Thanks for your input, I appreciate it..


----------



## Scottscape

I use the older lesco spreaders now that we replaced them with new ones.


----------



## Leisure Time LC

I use a regular broadcast fertilizer spreader and open the trap all the way open and it works great. Cheap and effective


----------



## equinn2005

If you look around i have two earthway push Spreaders and i love them both i have had the 50# for about 3 years and my 100# about 1.5 years. They both work awesome no problems and they get planty of use for winter salt and summer fertalizerrsport


----------



## earl964

I hear everybody using walk behind spreaders . Do you open up the chute all the way or do you set it at something . I do mostly residential driveways and a couple of my customers asked me about salting a driveway . The driveways are only 40x60 and not enough people to warrant a truck mounted spreader
Thanks


----------



## LwnmwrMan22

earl964;481780 said:


> I hear everybody using walk behind spreaders . Do you open up the chute all the way or do you set it at something . I do mostly residential driveways and a couple of my customers asked me about salting a driveway . The driveways are only 40x60 and not enough people to warrant a truck mounted spreader
> Thanks


Personally, I just open it up and run......

It's spreading at a rate that's related to what the product is supposed to be spread at / weather dependent.


----------



## treebeard82

*walk behind spreader*

i use and earthway 50lb and it works well. for a good walk-behind spread you need a few things. first, screen salt at top of spreader so you know it will fit through the bottom. get a spreader with a solid rod connecting the handle to the door, NOT a cable. i've had nothing but problems with cable operated spreaders for salt. since i spread on sidewalks and not driveways i installed a homemade deflector on the back and sides. offers more control and you dont get as much salt on you. i like to use a colored salt, usually powerthaw, so i can see where it goes.


----------



## kolkie05

When you guys say you wash down the spreader how are you doing that when it's below zero?


----------



## cretebaby

kolkie05;901061 said:


> When you guys say you wash down the spreader how are you doing that when it's below zero?


Heated Garage.


----------



## tigertownman

For washing out spreaders . If you dont have a heated garage , some car washes have heated indoor facilities to wash your truck and walk behinds.. Or u can ask real nicely if you can wash them out in the bath tub , if your wife will let you..


----------



## kolkie05

tigertownman;902032 said:


> For washing out spreaders . If you dont have a heated garage , some car washes have heated indoor facilities to wash your truck and walk behinds.. Or u can ask real nicely if you can wash them out in the bath tub , if your wife will let you..
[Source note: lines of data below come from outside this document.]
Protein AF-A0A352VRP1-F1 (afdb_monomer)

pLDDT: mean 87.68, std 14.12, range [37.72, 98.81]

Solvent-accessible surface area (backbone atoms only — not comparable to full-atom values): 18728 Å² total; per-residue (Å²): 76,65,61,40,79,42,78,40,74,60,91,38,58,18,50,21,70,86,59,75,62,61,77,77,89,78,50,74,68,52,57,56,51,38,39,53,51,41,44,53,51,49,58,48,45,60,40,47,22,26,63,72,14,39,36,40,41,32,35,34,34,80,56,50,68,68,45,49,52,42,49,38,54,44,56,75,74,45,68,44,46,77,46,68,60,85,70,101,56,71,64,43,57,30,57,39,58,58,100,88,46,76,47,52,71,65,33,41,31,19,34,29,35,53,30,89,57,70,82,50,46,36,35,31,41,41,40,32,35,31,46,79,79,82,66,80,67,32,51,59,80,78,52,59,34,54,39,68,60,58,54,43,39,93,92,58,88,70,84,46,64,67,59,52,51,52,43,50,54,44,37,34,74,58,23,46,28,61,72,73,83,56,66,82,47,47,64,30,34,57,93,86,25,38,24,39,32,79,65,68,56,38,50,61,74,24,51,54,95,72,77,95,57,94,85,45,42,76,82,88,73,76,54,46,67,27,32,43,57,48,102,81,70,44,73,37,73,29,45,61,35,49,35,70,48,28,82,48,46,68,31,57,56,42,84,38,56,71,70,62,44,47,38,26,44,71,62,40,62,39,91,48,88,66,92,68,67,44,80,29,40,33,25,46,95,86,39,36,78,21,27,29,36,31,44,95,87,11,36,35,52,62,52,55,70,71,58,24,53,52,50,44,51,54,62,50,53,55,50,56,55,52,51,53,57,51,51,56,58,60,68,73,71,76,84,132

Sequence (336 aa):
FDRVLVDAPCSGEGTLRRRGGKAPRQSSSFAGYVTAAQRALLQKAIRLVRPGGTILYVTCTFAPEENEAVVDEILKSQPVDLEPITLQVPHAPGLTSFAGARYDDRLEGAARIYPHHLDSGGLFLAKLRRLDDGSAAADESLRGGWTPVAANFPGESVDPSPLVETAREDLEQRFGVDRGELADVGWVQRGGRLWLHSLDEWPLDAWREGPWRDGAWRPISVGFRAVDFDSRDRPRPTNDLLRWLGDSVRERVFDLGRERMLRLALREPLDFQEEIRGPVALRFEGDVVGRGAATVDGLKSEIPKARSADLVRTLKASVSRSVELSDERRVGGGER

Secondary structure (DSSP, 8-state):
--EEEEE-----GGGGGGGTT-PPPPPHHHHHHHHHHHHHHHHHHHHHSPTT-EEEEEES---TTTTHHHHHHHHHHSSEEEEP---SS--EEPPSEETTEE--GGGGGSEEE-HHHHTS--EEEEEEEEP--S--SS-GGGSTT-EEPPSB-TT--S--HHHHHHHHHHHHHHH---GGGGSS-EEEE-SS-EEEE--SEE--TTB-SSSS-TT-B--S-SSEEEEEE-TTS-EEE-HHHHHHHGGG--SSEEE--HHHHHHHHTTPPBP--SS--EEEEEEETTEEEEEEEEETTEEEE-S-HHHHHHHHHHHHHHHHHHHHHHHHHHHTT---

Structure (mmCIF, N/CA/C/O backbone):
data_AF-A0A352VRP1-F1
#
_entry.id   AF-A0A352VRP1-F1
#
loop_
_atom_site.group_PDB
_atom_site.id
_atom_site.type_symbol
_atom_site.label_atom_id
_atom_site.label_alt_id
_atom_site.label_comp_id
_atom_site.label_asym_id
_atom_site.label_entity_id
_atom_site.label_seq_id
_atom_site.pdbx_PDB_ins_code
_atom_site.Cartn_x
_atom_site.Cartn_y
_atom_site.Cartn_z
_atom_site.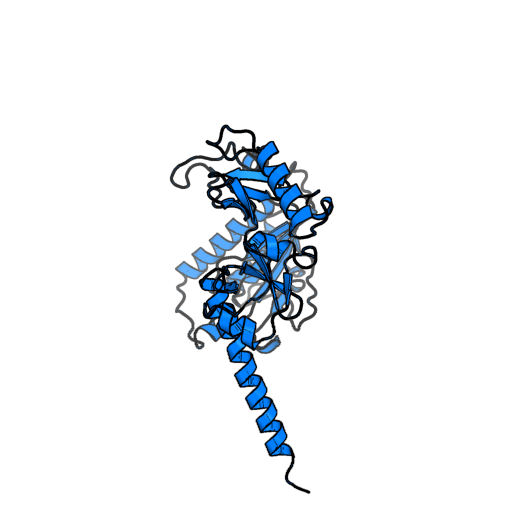occupancy
_atom_site.B_iso_or_equiv
_atom_site.auth_seq_id
_atom_site.auth_comp_id
_atom_site.auth_asym_id
_atom_site.auth_atom_id
_atom_site.pdbx_PDB_model_num
ATOM 1 N N . PHE A 1 1 ? -9.563 12.984 3.278 1.00 86.69 1 PHE A N 1
ATOM 2 C CA . PHE A 1 1 ? -9.461 11.564 2.886 1.00 86.69 1 PHE A CA 1
ATOM 3 C C . PHE A 1 1 ? -10.833 10.910 2.882 1.00 86.69 1 PHE A C 1
ATOM 5 O O . PHE A 1 1 ? -11.618 11.181 3.785 1.00 86.69 1 PHE A O 1
ATOM 12 N N . ASP A 1 2 ? -11.120 10.043 1.911 1.00 91.31 2 ASP A N 1
ATOM 13 C CA . ASP A 1 2 ? -12.314 9.183 1.930 1.00 91.31 2 ASP A CA 1
ATOM 14 C C . ASP A 1 2 ? -12.188 8.035 2.926 1.00 91.31 2 ASP A C 1
ATOM 16 O O . ASP A 1 2 ? -13.182 7.614 3.524 1.00 91.31 2 ASP A O 1
ATOM 20 N N . ARG A 1 3 ? -10.972 7.505 3.069 1.00 96.44 3 ARG A N 1
ATOM 21 C CA . ARG A 1 3 ? -10.646 6.335 3.879 1.00 96.44 3 ARG A CA 1
ATOM 22 C C . ARG A 1 3 ? -9.330 6.580 4.616 1.00 96.44 3 ARG A C 1
ATOM 24 O O . ARG A 1 3 ? -8.416 7.163 4.037 1.00 96.44 3 ARG A O 1
ATOM 31 N N . VAL A 1 4 ? -9.229 6.138 5.866 1.00 97.19 4 VAL A N 1
ATOM 32 C CA . VAL A 1 4 ? -8.000 6.207 6.670 1.00 97.19 4 VAL A CA 1
ATOM 33 C C . VAL A 1 4 ? -7.752 4.848 7.324 1.00 97.19 4 VAL A C 1
ATOM 35 O O . VAL A 1 4 ? -8.656 4.274 7.922 1.00 97.19 4 VAL A O 1
ATOM 38 N N . LEU A 1 5 ? -6.530 4.329 7.218 1.00 98.44 5 LEU A N 1
ATOM 39 C CA . LEU A 1 5 ? -6.086 3.135 7.939 1.00 98.44 5 LEU A CA 1
ATOM 40 C C . LEU A 1 5 ? -5.242 3.567 9.138 1.00 98.44 5 LEU A C 1
ATOM 42 O O . LEU A 1 5 ? -4.269 4.302 8.977 1.00 98.44 5 LEU A O 1
ATOM 46 N N . VAL A 1 6 ? -5.605 3.087 10.321 1.00 98.44 6 VAL A N 1
ATOM 47 C CA . VAL A 1 6 ? -4.835 3.238 11.554 1.00 98.44 6 VAL A CA 1
ATOM 48 C C . VAL A 1 6 ? -4.342 1.852 11.961 1.00 98.44 6 VAL A C 1
ATOM 50 O O . VAL A 1 6 ? -4.971 1.184 12.775 1.00 98.44 6 VAL A O 1
ATOM 53 N N . ASP A 1 7 ? -3.233 1.416 11.360 1.00 98.19 7 ASP A N 1
ATOM 54 C CA . ASP A 1 7 ? -2.453 0.272 11.849 1.00 98.19 7 ASP A CA 1
ATOM 55 C C . ASP A 1 7 ? -1.602 0.755 13.026 1.00 98.19 7 ASP A C 1
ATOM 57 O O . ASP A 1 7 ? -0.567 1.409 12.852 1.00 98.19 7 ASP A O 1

LOL....She doesn't even want me washing the dog in the tub could you imagine me bringing the salt spreader in it...:laughing:


----------



## NuverPlawd

*stupid earthway spreader*

not to offend anyone, but i bought a red 50lb earthway spreader, brand new. paid $16 for it. i used it 3 times. each time i used it im running around kicking it while pushing it. do you know how hard it is to kick while running on ice? very dangerous. people are looking at me like i'm crazy running kicking spreading jumping bumping banging swearing. DAMN it that thing pissed me off almost as much as my stihl br 600 that only starts when you don't need it to.

i even cut a bigger hole in the thing so it didn't get jammed up, which just resulted in a thick line and waste of salt, needless to say that thing ended up in one of my customers dumpsters. they probably had a good laugh about that too.

in this line of work you pay for what you get, unless you luck out and find something in good condition used (rare). even then it seems like you spent more time looking for that great deal than you even ended up using the tool, time is money.

if you are looking for a good deal a pickle bucket and a good pair of gloves does the trick, i tossed 600lbs the other night, good workout i figure.

but i figure when i'm not using my tailgate spreader i would like to have a good walk behind. i've taken some folks advice and next run i'm getting the salt dogg, best $ plus it'll match my TGS07, lord knows i'm allll about color coordination.

Eric


----------



## NuverPlawd

*Update*

Well, I did even more research on spreaders since yesterday. One thing I'm learning during my first professional snow and ice management season is that there's a lot of time between storms to do things that we can't in other seasons. Research.

It turns out there's mmmaybe 4 major spreader designs. What I began to see was small changes between these 4 designs, color being the major difference.
It was funny to me seeing one guy say aw the SaltDogg was a POS but that the Spyker aw man that thing is a beast.. etc. And so on and so forth.

So, I picked out a major spreader, the Meyers HotShot 70HD stainless. $400.
Wait a minute that looks identical to my buddy's Shindaiwa RS76s and maybe 1 other. same price though. Difference? Tires and color.

With my new knowledge I went onto craigslist (yes the search for a good used one, I know). But found one called the Prize Lawn Bigfoot.

I went and checked it out. Its the identical in every way to the Shindaiwa,

except that it uses all stainless hardware (for the most part). ANNNNND...

it has a completely bottom feeding chute, not a 1" somewhere on the sideish bottom like the SHIN and MEYER models. NOW>>> it has a removable switchable plate that you flip around and can interchange between a 3 hole to a humongous rectangular hole. best yet the plate stays there so you won't lose it. AWESOME!!!

It also has a handle lever to not only shut off (meyers and shin) but also regulate so you don't have to reach all the way down to the barrel for the a-z regulator, which the meyers and shin don't have, and I was like wait a minute I know it'll break in a year or two, but if I'm paying yadayada for it why do i have to stop rolling and reach way down there to...

I know I'm picky, but I found what I like-finally and hope that if you are as picky as me this might help you.

Eric


----------



## Snow Command

I bought a SnoEx SP-65 a few months ago. I've been happy with it so far. Here's my review video... I first looked at a Boss walk behind, but couldn't find any reviews.


----------



## cj7plowing

I have had lescos stainless spreaders for 8 years now and the only thing I have replaced (on 4 of them) was a 2 spinners (from the guys braking them throwing them in the back of the truck and 1 bin that got crushed between 2 trucks. they get washed once in a while. then hosed out good at the end of the year. they have run close to 80 pallets of ice melt, cal, mag through them.


----------



## KFX450RXC

Although we don't do nearly the volume of ice melt as you guys up north do, I use nothing but walk-behind spreaders because the properties I serve, a truck mounted spreader just wouldn't do as well.

I used to use the regular Lesco fertilizer spreaders but it was breaking the pin inside the gear housing too often. I switched to the Prizelawn spreaders at the recommendation of my plow dealership. I bought two and they have been perfect this winter.

We put out 398 bags this winter and after I washed them off, they look almost brand new.

https://www.prizelawnspreaders.com/spreaders/commercial-s-s--broadcast-spreader-est-6


----------



## gusdust

I've run a Boss walk behind spreader for two seasons now. No issues. It has a lot of adjustability for different types of salt. Fine and coarse .Have not tried rock salt like the type used in V boxes though.


----------